— What you need to do —
Once the line with "ATOM 103 O O" is found in the entries below, print it and each following line exactly, stopping after the line with "ATOM 140 C C"; print nothing else.

Stored data:
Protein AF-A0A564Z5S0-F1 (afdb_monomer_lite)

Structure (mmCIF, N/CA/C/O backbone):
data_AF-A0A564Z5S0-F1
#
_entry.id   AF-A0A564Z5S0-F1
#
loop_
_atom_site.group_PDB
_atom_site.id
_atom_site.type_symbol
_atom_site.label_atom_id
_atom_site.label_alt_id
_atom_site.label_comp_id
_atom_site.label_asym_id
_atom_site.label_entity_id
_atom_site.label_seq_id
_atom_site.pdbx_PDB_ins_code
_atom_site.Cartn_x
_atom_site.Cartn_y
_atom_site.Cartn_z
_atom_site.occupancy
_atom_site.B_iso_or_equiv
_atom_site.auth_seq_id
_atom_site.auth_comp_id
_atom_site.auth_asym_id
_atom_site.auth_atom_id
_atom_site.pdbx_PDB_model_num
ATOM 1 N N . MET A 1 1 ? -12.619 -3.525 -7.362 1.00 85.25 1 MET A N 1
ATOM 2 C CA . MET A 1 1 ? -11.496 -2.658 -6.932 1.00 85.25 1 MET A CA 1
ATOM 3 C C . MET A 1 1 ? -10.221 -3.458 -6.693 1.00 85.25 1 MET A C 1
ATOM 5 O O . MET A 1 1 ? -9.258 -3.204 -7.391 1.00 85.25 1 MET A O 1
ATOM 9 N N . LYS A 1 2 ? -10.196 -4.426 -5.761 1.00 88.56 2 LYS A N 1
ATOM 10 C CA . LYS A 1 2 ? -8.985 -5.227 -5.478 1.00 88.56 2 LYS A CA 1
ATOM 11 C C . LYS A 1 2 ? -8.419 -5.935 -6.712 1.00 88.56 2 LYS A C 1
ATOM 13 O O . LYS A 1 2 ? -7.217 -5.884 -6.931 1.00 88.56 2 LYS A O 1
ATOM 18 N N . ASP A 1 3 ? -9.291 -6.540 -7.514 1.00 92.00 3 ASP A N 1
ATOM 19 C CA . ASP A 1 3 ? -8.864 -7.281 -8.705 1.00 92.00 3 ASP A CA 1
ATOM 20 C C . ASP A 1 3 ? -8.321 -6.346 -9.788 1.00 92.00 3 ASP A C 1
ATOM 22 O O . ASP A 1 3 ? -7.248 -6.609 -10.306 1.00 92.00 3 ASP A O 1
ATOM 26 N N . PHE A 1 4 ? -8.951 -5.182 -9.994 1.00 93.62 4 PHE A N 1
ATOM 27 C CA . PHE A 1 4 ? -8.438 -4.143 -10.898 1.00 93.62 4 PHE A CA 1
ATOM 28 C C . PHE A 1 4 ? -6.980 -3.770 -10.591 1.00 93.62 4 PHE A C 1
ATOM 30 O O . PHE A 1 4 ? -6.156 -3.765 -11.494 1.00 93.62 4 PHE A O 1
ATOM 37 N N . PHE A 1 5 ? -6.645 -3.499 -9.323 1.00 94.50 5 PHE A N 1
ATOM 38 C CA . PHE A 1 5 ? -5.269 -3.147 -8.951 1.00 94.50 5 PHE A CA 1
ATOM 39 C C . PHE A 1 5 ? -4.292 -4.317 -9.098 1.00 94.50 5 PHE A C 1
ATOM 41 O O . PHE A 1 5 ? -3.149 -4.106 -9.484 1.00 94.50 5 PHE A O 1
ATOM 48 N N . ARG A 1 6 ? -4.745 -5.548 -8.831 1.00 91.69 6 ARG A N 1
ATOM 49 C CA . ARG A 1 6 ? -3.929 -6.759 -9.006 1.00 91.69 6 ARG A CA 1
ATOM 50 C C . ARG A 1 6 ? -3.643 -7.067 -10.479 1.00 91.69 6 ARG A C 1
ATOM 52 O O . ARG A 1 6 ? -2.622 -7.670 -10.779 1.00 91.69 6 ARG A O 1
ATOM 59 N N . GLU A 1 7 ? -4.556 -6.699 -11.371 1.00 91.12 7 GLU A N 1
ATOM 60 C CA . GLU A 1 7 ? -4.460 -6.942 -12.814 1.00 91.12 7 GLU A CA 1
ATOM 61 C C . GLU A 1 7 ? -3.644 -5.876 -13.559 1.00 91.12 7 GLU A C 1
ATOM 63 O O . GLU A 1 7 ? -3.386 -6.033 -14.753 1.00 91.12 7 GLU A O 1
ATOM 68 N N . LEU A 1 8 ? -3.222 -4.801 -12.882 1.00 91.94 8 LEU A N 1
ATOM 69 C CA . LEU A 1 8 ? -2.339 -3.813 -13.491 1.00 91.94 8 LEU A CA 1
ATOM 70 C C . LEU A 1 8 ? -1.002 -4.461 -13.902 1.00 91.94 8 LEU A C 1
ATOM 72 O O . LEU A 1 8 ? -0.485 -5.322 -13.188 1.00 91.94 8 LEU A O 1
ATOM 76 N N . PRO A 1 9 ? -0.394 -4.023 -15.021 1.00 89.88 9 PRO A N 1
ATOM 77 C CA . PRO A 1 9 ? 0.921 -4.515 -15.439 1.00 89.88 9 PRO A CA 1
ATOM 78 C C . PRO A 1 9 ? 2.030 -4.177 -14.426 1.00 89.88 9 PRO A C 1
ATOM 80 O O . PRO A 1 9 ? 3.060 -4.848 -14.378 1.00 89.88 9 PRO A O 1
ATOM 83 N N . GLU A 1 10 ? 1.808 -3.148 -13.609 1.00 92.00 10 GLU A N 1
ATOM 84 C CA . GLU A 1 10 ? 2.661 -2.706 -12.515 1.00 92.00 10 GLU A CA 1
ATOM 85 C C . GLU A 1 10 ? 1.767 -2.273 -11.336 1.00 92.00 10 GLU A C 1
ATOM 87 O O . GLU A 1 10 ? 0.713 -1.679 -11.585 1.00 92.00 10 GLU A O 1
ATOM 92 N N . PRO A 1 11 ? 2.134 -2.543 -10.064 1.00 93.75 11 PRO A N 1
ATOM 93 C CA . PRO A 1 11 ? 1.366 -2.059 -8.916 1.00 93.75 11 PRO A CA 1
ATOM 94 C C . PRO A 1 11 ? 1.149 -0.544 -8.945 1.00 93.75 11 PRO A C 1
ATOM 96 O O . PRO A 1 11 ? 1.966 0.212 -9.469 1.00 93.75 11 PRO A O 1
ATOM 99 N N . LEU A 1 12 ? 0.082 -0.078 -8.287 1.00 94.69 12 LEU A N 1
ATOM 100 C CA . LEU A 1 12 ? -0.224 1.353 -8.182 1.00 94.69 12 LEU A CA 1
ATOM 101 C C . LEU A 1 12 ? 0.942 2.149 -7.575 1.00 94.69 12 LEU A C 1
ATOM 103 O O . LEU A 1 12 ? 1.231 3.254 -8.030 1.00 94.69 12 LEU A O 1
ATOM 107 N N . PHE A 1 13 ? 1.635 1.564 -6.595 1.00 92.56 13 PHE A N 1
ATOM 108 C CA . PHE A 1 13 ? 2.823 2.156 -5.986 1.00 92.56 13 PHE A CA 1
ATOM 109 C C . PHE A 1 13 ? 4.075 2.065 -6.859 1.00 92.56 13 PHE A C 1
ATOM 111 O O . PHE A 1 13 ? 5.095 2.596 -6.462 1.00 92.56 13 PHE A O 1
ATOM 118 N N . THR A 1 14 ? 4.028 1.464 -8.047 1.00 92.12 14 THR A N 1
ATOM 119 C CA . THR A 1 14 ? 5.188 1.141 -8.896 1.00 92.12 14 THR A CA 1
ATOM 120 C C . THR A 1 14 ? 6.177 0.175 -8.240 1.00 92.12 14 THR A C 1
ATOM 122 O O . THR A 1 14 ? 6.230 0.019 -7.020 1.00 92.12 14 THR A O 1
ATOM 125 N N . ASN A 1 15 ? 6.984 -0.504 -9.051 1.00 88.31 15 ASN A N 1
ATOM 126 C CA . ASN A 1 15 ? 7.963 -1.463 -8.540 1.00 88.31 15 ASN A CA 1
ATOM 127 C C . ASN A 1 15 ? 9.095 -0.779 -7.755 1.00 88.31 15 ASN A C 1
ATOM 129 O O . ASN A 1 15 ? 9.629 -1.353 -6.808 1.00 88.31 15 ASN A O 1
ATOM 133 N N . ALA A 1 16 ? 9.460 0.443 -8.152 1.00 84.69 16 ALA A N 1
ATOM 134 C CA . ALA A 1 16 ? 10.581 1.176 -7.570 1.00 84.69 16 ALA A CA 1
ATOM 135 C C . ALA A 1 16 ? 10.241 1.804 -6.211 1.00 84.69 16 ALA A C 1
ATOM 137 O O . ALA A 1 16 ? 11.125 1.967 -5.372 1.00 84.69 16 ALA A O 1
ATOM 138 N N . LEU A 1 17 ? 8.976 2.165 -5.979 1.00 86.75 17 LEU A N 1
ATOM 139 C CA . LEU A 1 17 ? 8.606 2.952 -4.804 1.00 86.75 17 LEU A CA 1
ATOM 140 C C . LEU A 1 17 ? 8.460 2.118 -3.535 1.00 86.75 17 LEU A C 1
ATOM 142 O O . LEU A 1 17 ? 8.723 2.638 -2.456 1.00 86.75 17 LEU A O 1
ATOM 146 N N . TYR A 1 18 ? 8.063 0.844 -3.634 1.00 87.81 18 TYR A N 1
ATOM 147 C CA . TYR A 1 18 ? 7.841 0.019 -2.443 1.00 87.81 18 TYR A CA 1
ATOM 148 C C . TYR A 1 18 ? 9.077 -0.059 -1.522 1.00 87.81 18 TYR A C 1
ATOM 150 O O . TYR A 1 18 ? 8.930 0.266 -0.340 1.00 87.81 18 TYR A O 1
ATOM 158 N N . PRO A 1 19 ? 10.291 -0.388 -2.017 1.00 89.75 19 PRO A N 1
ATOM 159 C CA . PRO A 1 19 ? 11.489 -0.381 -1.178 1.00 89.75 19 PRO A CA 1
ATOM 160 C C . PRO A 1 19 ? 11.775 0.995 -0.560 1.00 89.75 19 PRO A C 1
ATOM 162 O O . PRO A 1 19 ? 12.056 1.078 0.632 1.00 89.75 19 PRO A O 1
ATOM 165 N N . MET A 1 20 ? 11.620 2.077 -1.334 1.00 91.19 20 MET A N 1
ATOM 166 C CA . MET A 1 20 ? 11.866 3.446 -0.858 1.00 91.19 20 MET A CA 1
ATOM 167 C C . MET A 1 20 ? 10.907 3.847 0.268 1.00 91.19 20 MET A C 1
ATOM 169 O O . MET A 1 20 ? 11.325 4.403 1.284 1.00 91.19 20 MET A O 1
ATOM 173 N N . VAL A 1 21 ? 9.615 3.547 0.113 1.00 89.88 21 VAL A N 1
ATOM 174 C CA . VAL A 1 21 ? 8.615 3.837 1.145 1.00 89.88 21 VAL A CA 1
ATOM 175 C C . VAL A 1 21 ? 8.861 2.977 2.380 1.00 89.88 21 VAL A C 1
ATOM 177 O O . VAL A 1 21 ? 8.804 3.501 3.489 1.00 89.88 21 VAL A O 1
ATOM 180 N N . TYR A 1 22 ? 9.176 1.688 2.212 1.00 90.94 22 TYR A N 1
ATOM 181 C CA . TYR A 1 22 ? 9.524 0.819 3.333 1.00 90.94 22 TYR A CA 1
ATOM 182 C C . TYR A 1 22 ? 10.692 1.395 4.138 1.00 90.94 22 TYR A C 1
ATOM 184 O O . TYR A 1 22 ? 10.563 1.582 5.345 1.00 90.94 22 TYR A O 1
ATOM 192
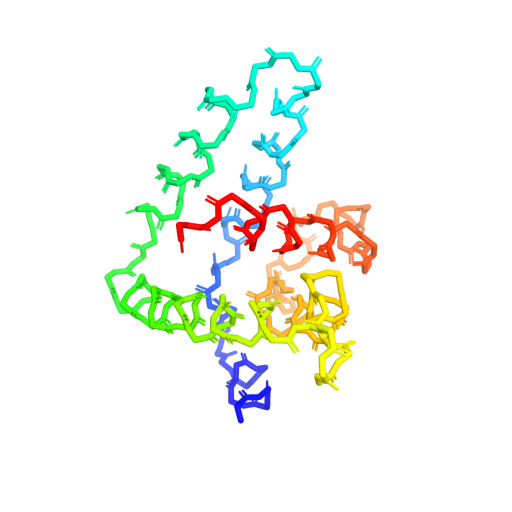 N N . GLU A 1 23 ? 11.794 1.761 3.483 1.00 89.44 23 GLU A N 1
ATOM 193 C CA . GLU A 1 23 ? 12.939 2.392 4.145 1.00 89.44 23 GLU A CA 1
ATOM 194 C C . GLU A 1 23 ? 12.540 3.676 4.884 1.00 89.44 23 GLU A C 1
ATOM 196 O O . GLU A 1 23 ? 12.908 3.858 6.046 1.00 89.44 23 GLU A O 1
ATOM 201 N N . ALA A 1 24 ? 11.710 4.525 4.271 1.00 89.12 24 ALA A N 1
ATOM 202 C CA . ALA A 1 24 ? 11.199 5.727 4.923 1.00 89.12 24 ALA A CA 1
ATOM 203 C C . ALA A 1 24 ? 10.370 5.420 6.184 1.00 89.12 24 ALA A C 1
ATOM 205 O O . ALA A 1 24 ? 10.513 6.127 7.185 1.00 89.12 24 ALA A O 1
ATOM 206 N N . THR A 1 25 ? 9.566 4.346 6.189 1.00 86.75 25 THR A N 1
ATOM 207 C CA . THR A 1 25 ? 8.838 3.919 7.401 1.00 86.75 25 THR A CA 1
ATOM 208 C C . THR A 1 25 ? 9.773 3.473 8.526 1.00 86.75 25 THR A C 1
ATOM 210 O O . THR A 1 25 ? 9.463 3.682 9.696 1.00 86.75 25 THR A O 1
ATOM 213 N N . GLN A 1 26 ? 10.949 2.933 8.194 1.00 84.56 26 GLN A N 1
ATOM 214 C CA . GLN A 1 26 ? 11.947 2.523 9.186 1.00 84.56 26 GLN A CA 1
ATOM 215 C C . GLN A 1 26 ? 12.685 3.724 9.795 1.00 84.56 26 GLN A C 1
ATOM 217 O O . GLN A 1 26 ? 13.083 3.678 10.958 1.00 84.56 26 GLN A O 1
ATOM 222 N N . VAL A 1 27 ? 12.852 4.805 9.024 1.00 77.62 27 VAL A N 1
ATOM 223 C CA . VAL A 1 27 ? 13.459 6.066 9.488 1.00 77.62 27 VAL A CA 1
ATOM 224 C C . VAL A 1 27 ? 12.489 6.875 10.356 1.00 77.62 27 VAL A C 1
ATOM 226 O O . VAL A 1 27 ? 12.923 7.593 11.255 1.00 77.62 27 VAL A O 1
ATOM 229 N N . ALA A 1 28 ? 11.179 6.714 10.154 1.00 68.94 28 ALA A N 1
ATOM 230 C CA . ALA A 1 28 ? 10.101 7.367 10.903 1.00 68.94 28 ALA A CA 1
ATOM 231 C C . ALA A 1 28 ? 9.926 6.854 12.355 1.00 68.94 28 ALA A C 1
ATOM 233 O O . ALA A 1 28 ? 8.805 6.764 12.856 1.00 68.94 28 ALA A O 1
ATOM 234 N N . GLY A 1 29 ? 11.023 6.491 13.031 1.00 60.03 29 GLY A N 1
ATOM 235 C CA . GLY A 1 29 ? 11.032 5.897 14.367 1.00 60.03 29 GLY A CA 1
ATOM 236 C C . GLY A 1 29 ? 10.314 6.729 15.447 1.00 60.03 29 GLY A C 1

— Problem solution —
ATOM 103 O O . LEU A 1 12 ? 1.231 3.254 -8.030 1.00 94.69 12 LEU A O 1
ATOM 107 N N . PHE A 1 13 ? 1.635 1.564 -6.595 1.00 92.56 13 PHE A N 1
ATOM 108 C CA . PHE A 1 13 ? 2.823 2.156 -5.986 1.00 92.56 13 PHE A CA 1
ATOM 109 C C . PHE A 1 13 ? 4.075 2.065 -6.859 1.00 92.56 13 PHE A C 1
ATOM 111 O O . PHE A 1 13 ? 5.095 2.596 -6.462 1.00 92.56 13 PHE A O 1
ATOM 118 N N . THR A 1 14 ? 4.028 1.464 -8.047 1.00 92.12 14 THR A N 1
ATOM 119 C CA . THR A 1 14 ? 5.188 1.141 -8.896 1.00 92.12 14 THR A CA 1
ATOM 120 C C . THR A 1 14 ? 6.177 0.175 -8.240 1.00 92.12 14 THR A C 1
ATOM 122 O O . THR A 1 14 ? 6.230 0.019 -7.020 1.00 92.12 14 THR A O 1
ATOM 125 N N . ASN A 1 15 ? 6.984 -0.504 -9.051 1.00 88.31 15 ASN A N 1
ATOM 126 C CA . ASN A 1 15 ? 7.963 -1.463 -8.540 1.00 88.31 15 ASN A CA 1
ATOM 127 C C . ASN A 1 15 ? 9.095 -0.779 -7.755 1.00 88.31 15 ASN A C 1
ATOM 129 O O . ASN A 1 15 ? 9.629 -1.353 -6.808 1.00 88.31 15 ASN A O 1
ATOM 133 N N . ALA A 1 16 ? 9.460 0.443 -8.152 1.00 84.69 16 ALA A N 1
ATOM 134 C CA . ALA A 1 16 ? 10.581 1.176 -7.570 1.00 84.69 16 ALA A CA 1
ATOM 135 C C . ALA A 1 16 ? 10.241 1.804 -6.211 1.00 84.69 16 ALA A C 1
ATOM 137 O O . ALA A 1 16 ? 11.125 1.967 -5.372 1.00 84.69 16 ALA A O 1
ATOM 138 N N . LEU A 1 17 ? 8.976 2.165 -5.979 1.00 86.75 17 LEU A N 1
ATOM 139 C CA . LEU A 1 17 ? 8.606 2.952 -4.804 1.00 86.75 17 LEU A CA 1
ATOM 140 C C . LEU A 1 17 ? 8.460 2.118 -3.535 1.00 86.75 17 LEU A C 1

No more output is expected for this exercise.